▸ **Task data**:

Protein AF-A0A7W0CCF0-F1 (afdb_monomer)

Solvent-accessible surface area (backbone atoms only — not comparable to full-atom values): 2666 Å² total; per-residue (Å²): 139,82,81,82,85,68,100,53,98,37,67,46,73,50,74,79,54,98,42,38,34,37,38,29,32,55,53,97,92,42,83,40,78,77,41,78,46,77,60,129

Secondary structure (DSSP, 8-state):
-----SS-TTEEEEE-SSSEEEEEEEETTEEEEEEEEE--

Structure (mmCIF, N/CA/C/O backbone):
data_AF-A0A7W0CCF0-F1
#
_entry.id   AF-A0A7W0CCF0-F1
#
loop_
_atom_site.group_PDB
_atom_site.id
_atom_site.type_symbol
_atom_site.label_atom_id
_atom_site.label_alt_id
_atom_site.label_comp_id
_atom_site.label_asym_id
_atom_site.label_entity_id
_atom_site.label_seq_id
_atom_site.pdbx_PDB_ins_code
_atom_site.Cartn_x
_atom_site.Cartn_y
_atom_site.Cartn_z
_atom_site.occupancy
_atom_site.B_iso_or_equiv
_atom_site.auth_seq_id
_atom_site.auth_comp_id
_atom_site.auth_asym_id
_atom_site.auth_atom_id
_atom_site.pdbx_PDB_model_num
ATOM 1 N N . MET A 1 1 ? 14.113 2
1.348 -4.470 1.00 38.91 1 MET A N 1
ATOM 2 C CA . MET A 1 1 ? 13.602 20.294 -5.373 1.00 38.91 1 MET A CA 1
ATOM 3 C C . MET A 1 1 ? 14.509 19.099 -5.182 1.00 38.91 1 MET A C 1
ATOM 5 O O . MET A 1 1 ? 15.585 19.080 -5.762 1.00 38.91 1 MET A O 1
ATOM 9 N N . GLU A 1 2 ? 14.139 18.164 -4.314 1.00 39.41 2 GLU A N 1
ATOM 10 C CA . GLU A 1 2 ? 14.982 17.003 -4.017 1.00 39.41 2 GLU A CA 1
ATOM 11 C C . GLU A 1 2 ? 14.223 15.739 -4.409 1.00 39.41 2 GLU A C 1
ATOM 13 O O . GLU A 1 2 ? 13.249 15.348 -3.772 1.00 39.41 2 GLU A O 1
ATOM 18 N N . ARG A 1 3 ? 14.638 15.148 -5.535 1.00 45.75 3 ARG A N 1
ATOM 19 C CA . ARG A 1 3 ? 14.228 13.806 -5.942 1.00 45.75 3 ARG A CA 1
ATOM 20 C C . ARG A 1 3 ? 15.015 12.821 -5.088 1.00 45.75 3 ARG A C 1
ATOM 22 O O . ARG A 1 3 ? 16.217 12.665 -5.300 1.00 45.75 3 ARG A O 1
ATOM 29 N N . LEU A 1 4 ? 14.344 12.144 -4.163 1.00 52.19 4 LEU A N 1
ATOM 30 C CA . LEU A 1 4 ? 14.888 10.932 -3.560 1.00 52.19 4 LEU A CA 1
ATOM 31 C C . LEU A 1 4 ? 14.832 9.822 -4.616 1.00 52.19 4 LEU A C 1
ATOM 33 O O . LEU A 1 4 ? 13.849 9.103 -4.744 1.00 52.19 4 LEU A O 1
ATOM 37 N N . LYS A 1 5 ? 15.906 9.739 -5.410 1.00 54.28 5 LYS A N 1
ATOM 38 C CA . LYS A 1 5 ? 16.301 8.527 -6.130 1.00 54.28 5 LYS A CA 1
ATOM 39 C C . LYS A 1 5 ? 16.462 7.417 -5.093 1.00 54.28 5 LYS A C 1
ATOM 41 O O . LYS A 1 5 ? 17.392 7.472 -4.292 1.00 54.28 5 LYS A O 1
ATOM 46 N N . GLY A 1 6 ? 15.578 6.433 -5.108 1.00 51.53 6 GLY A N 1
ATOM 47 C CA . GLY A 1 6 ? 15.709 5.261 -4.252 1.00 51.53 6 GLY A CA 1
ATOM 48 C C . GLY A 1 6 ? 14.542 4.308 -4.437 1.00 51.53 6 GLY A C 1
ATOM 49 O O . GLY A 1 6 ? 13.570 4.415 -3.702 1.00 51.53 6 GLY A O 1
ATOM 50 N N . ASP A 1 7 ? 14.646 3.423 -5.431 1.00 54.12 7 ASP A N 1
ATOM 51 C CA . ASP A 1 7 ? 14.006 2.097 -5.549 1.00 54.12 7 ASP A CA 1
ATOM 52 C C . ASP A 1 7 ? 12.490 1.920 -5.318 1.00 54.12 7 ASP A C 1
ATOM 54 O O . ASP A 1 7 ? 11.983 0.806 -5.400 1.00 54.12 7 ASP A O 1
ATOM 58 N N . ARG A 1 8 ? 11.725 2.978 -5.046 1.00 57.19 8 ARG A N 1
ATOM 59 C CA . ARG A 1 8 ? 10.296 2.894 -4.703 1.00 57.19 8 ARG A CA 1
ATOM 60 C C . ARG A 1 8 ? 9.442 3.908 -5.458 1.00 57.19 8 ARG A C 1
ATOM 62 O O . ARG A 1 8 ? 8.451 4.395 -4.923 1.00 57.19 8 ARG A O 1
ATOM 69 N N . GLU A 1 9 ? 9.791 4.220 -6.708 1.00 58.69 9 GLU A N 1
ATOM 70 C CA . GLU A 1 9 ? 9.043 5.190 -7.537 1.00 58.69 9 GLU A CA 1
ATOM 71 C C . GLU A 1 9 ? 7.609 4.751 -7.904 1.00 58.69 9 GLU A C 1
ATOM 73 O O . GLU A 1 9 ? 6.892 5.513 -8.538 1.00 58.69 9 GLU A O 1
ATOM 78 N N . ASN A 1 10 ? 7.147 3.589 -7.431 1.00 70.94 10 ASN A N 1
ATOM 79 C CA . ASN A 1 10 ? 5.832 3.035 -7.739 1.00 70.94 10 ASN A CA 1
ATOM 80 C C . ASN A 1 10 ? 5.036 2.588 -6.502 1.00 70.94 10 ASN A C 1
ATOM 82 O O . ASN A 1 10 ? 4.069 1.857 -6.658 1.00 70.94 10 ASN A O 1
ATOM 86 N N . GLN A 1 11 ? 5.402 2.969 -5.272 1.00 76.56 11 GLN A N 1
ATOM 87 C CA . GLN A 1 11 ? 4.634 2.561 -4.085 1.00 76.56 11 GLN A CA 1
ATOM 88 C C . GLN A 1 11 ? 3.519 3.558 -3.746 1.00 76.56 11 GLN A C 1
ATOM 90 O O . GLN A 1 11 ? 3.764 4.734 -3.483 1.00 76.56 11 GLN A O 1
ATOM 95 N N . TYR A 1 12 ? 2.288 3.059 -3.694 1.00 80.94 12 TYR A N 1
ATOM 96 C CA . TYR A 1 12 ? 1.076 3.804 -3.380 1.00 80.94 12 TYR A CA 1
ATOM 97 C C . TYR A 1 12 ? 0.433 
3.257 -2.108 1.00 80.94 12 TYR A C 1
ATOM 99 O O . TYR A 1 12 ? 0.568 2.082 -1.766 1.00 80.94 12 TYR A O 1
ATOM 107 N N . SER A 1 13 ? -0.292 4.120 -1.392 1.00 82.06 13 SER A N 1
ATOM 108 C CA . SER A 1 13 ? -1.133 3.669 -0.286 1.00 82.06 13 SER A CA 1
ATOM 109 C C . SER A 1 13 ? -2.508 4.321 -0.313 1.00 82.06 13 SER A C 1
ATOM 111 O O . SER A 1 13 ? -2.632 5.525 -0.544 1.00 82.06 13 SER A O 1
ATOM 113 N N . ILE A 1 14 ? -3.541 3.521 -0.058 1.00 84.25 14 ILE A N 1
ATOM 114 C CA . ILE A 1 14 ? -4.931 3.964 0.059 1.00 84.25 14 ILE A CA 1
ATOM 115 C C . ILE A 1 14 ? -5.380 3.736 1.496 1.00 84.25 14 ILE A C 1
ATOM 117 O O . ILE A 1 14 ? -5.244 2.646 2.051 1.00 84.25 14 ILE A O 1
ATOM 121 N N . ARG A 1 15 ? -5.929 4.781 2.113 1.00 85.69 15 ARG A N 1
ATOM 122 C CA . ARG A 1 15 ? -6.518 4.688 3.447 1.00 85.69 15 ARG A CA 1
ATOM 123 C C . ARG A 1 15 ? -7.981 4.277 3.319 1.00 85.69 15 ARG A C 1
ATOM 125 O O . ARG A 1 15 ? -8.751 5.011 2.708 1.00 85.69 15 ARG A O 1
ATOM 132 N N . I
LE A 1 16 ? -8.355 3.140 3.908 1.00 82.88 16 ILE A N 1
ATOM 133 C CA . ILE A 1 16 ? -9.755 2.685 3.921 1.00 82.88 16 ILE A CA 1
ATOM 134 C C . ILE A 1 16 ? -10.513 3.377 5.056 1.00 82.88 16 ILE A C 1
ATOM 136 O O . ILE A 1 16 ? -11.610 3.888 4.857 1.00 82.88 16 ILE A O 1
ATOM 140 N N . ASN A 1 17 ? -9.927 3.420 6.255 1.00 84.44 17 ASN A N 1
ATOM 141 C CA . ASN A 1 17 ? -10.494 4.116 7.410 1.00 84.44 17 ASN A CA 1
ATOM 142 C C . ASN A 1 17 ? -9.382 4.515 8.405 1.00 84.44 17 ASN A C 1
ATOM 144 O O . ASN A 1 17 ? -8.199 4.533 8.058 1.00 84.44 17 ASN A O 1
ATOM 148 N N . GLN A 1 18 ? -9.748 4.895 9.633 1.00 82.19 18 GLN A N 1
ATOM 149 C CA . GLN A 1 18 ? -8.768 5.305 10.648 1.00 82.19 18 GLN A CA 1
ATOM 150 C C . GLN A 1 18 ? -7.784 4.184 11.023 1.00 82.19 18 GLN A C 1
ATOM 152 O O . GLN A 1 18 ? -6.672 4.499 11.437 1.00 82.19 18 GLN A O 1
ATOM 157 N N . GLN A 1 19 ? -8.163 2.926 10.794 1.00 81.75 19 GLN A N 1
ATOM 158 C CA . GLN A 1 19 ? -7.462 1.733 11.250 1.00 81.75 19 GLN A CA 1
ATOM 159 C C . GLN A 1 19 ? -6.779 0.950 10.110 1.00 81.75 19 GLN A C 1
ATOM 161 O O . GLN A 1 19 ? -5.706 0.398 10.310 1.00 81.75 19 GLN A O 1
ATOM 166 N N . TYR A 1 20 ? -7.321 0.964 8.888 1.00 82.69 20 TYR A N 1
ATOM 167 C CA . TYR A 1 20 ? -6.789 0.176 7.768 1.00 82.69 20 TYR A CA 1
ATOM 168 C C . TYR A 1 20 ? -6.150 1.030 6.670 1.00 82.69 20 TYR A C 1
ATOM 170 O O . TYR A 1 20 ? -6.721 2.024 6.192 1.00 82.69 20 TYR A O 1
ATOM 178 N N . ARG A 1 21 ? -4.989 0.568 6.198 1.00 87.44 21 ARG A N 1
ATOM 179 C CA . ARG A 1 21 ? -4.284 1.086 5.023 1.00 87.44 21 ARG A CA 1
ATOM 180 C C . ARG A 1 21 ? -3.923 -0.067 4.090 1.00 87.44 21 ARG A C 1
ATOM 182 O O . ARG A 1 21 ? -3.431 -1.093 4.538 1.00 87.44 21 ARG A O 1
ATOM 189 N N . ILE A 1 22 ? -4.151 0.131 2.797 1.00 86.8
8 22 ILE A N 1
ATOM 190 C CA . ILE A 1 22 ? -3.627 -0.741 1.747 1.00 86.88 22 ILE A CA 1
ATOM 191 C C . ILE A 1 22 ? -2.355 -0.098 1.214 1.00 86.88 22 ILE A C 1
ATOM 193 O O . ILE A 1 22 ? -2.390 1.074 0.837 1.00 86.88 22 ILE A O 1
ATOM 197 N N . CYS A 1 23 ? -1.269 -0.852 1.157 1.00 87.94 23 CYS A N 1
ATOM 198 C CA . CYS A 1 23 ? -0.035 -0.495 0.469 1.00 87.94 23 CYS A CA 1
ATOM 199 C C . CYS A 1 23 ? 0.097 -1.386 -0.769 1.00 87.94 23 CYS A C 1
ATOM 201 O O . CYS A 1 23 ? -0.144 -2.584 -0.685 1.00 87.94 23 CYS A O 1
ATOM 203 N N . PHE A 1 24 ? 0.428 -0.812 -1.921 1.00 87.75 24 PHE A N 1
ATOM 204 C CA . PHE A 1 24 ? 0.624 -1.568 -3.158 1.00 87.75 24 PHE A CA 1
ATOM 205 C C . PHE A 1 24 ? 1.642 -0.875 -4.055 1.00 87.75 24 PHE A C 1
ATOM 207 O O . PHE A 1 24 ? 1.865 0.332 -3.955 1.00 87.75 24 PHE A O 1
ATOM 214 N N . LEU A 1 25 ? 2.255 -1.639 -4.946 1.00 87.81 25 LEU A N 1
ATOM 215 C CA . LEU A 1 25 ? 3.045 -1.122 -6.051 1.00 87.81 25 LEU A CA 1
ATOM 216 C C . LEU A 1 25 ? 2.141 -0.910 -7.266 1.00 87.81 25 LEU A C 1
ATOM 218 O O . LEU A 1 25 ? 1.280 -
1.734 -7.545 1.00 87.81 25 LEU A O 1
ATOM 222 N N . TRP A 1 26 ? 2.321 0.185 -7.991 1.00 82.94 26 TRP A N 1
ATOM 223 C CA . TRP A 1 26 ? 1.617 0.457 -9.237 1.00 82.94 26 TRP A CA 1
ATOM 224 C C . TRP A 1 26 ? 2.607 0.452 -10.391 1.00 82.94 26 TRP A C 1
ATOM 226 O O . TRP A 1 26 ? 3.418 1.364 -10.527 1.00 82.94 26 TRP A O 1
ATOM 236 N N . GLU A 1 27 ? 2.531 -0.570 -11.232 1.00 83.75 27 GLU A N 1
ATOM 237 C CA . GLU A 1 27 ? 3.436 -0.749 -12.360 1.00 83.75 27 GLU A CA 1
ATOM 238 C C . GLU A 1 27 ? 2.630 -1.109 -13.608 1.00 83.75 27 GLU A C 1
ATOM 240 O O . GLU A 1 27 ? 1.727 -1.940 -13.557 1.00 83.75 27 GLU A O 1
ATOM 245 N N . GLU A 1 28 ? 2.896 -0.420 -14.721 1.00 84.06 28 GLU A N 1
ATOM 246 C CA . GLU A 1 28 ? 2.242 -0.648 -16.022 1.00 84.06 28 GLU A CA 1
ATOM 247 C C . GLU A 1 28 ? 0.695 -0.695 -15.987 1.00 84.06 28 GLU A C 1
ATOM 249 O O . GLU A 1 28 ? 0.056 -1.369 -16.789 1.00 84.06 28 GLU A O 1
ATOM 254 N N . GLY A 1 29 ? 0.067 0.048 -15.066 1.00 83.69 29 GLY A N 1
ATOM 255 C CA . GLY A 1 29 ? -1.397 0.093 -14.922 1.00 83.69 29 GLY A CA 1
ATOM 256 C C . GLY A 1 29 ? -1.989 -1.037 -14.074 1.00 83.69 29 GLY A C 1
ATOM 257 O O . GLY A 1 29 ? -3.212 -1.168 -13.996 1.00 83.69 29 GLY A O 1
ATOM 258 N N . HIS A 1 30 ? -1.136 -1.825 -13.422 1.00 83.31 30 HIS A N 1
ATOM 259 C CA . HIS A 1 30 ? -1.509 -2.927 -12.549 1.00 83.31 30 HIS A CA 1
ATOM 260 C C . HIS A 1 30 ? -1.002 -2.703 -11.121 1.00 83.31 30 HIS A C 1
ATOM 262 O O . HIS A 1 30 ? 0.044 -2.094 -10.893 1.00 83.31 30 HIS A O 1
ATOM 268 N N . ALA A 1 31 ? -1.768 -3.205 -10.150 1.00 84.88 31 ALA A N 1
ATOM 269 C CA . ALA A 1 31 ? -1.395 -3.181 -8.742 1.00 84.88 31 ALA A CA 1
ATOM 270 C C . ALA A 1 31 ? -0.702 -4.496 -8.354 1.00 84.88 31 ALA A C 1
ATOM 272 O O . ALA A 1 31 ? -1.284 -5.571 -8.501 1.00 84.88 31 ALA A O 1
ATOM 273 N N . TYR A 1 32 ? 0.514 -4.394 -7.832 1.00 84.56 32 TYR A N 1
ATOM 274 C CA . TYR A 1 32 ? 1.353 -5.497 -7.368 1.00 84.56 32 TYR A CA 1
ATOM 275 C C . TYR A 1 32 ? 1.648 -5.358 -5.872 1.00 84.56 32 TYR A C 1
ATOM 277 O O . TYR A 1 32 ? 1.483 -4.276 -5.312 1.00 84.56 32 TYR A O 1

==

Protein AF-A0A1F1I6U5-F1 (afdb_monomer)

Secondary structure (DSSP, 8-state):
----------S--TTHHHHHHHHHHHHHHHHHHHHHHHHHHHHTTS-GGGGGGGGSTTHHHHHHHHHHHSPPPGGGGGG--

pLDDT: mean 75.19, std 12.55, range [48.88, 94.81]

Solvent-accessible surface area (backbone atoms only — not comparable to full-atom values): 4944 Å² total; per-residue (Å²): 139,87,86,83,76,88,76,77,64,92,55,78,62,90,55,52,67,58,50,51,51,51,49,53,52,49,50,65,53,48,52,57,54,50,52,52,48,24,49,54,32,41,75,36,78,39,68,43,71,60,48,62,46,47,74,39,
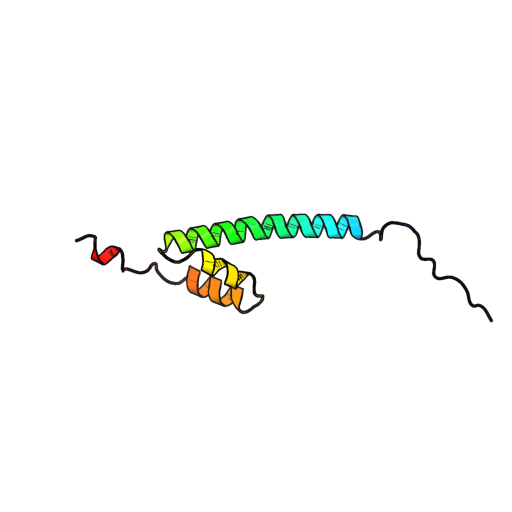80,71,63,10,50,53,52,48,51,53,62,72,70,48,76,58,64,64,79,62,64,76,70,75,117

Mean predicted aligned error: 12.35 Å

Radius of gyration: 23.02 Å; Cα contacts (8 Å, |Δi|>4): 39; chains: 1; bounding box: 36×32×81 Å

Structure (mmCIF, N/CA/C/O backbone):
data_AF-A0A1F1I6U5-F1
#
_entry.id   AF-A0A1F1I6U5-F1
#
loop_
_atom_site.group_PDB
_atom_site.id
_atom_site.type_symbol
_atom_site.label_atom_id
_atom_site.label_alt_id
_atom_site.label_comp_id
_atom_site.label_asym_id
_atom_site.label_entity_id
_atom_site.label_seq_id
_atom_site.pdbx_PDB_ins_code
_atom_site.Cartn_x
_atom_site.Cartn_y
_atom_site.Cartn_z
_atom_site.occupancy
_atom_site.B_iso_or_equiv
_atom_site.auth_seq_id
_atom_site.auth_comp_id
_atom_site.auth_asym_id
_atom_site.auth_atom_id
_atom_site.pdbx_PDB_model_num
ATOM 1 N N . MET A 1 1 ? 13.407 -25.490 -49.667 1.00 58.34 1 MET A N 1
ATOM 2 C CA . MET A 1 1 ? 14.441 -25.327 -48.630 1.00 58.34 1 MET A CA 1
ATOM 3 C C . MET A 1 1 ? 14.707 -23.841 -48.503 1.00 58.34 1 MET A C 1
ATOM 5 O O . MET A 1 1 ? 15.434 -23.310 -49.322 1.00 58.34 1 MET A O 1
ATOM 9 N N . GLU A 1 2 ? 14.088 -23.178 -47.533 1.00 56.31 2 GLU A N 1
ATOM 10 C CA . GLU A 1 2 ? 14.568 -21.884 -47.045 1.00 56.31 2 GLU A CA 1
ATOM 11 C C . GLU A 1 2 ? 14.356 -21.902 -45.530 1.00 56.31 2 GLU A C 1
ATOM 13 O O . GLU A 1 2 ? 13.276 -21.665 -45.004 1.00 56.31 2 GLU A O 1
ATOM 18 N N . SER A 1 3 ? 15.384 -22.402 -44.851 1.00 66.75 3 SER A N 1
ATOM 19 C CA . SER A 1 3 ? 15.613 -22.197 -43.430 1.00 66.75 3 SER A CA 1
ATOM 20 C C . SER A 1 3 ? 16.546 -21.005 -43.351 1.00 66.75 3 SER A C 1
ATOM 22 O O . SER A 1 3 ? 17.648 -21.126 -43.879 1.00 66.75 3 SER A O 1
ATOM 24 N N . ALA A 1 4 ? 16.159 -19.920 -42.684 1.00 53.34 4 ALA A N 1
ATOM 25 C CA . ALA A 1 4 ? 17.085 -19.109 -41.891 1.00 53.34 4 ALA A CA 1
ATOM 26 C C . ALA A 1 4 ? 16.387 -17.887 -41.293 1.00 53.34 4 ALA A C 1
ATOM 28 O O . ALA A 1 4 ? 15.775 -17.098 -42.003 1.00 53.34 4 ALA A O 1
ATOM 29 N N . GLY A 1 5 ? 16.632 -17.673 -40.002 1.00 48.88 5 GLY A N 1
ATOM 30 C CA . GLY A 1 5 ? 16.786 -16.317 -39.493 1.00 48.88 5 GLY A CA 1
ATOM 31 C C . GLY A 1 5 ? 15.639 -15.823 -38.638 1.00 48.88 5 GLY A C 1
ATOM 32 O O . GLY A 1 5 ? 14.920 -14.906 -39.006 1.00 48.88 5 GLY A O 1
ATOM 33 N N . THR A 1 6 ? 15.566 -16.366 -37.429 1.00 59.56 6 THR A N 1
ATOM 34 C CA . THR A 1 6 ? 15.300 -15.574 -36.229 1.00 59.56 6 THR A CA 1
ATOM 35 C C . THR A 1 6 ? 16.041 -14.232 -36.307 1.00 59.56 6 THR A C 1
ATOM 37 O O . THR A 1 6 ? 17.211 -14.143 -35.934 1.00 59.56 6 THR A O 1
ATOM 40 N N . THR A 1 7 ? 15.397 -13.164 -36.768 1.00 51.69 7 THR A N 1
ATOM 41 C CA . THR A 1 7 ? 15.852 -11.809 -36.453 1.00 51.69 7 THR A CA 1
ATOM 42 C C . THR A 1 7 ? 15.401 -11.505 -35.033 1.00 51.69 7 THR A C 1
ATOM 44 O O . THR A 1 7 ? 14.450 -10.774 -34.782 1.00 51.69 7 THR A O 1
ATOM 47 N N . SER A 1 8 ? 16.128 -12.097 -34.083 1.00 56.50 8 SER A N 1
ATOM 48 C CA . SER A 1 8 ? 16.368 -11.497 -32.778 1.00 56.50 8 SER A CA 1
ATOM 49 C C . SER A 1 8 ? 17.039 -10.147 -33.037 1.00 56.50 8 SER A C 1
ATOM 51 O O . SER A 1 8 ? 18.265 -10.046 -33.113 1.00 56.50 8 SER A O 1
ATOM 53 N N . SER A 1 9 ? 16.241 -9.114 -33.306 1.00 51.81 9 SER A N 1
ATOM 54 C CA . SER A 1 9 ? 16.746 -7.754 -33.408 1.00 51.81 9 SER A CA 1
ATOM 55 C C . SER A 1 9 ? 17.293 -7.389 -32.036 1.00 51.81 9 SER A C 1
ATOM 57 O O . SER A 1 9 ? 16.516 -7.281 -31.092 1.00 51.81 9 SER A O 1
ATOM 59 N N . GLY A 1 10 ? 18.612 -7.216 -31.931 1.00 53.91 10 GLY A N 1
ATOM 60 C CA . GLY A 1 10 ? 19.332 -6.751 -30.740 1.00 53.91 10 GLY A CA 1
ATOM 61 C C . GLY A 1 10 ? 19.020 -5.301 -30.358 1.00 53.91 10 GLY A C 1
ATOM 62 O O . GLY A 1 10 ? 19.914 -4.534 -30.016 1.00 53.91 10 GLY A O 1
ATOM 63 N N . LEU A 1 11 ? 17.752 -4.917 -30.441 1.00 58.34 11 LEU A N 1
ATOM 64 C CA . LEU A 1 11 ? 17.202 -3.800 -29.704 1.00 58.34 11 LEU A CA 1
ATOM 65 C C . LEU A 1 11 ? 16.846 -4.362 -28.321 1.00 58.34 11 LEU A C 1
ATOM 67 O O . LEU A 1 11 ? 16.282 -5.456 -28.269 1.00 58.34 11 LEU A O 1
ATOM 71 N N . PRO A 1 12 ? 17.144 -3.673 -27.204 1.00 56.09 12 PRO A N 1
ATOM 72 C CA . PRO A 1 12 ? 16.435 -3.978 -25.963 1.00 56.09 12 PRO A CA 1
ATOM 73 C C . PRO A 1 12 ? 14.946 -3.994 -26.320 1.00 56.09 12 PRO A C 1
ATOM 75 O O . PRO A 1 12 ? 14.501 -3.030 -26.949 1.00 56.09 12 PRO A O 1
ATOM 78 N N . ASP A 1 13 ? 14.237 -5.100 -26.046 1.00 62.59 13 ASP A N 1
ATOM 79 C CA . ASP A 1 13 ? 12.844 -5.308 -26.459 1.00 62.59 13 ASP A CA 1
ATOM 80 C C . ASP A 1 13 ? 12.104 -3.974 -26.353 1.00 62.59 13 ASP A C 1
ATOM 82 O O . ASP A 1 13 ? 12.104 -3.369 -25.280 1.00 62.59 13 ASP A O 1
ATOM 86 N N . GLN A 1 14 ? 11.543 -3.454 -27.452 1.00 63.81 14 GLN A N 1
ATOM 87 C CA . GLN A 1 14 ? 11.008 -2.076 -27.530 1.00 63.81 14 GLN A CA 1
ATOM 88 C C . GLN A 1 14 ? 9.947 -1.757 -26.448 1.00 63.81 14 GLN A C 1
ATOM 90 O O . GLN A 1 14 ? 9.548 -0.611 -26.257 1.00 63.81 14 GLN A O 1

▸ **Exercise goal**: Among the lines above, find the one with "ATOM 29 N N . GLY" and the one with "ATOM 35 C C". Quote both and everything between them, exactly.

▸ **Solution to this exercise**:
ATOM 29 N N . GLY A 1 5 ? 16.632 -17.673 -40.002 1.00 48.88 5 GLY A N 1
ATOM 30 C CA . GLY A 1 5 ? 16.786 -16.317 -39.493 1.00 48.88 5 GLY A CA 1
ATOM 31 C C . GLY A 1 5 ? 15.639 -15.823 -38.638 1.00 48.88 5 GLY A C 1
ATOM 32 O O . GLY A 1 5 ? 14.920 -14.906 -39.006 1.00 48.88 5 GLY A O 1
ATOM 33 N N . THR A 1 6 ? 15.566 -16.366 -37.429 1.00 59.56 6 THR A N 1
ATOM 34 C CA . THR A 1 6 ? 15.300 -15.574 -36.229 1.00 59.56 6 THR A CA 1
ATOM 35 C C . THR A 1 6 ? 16.041 -14.232 -36.307 1.00 59.56 6 THR A C 1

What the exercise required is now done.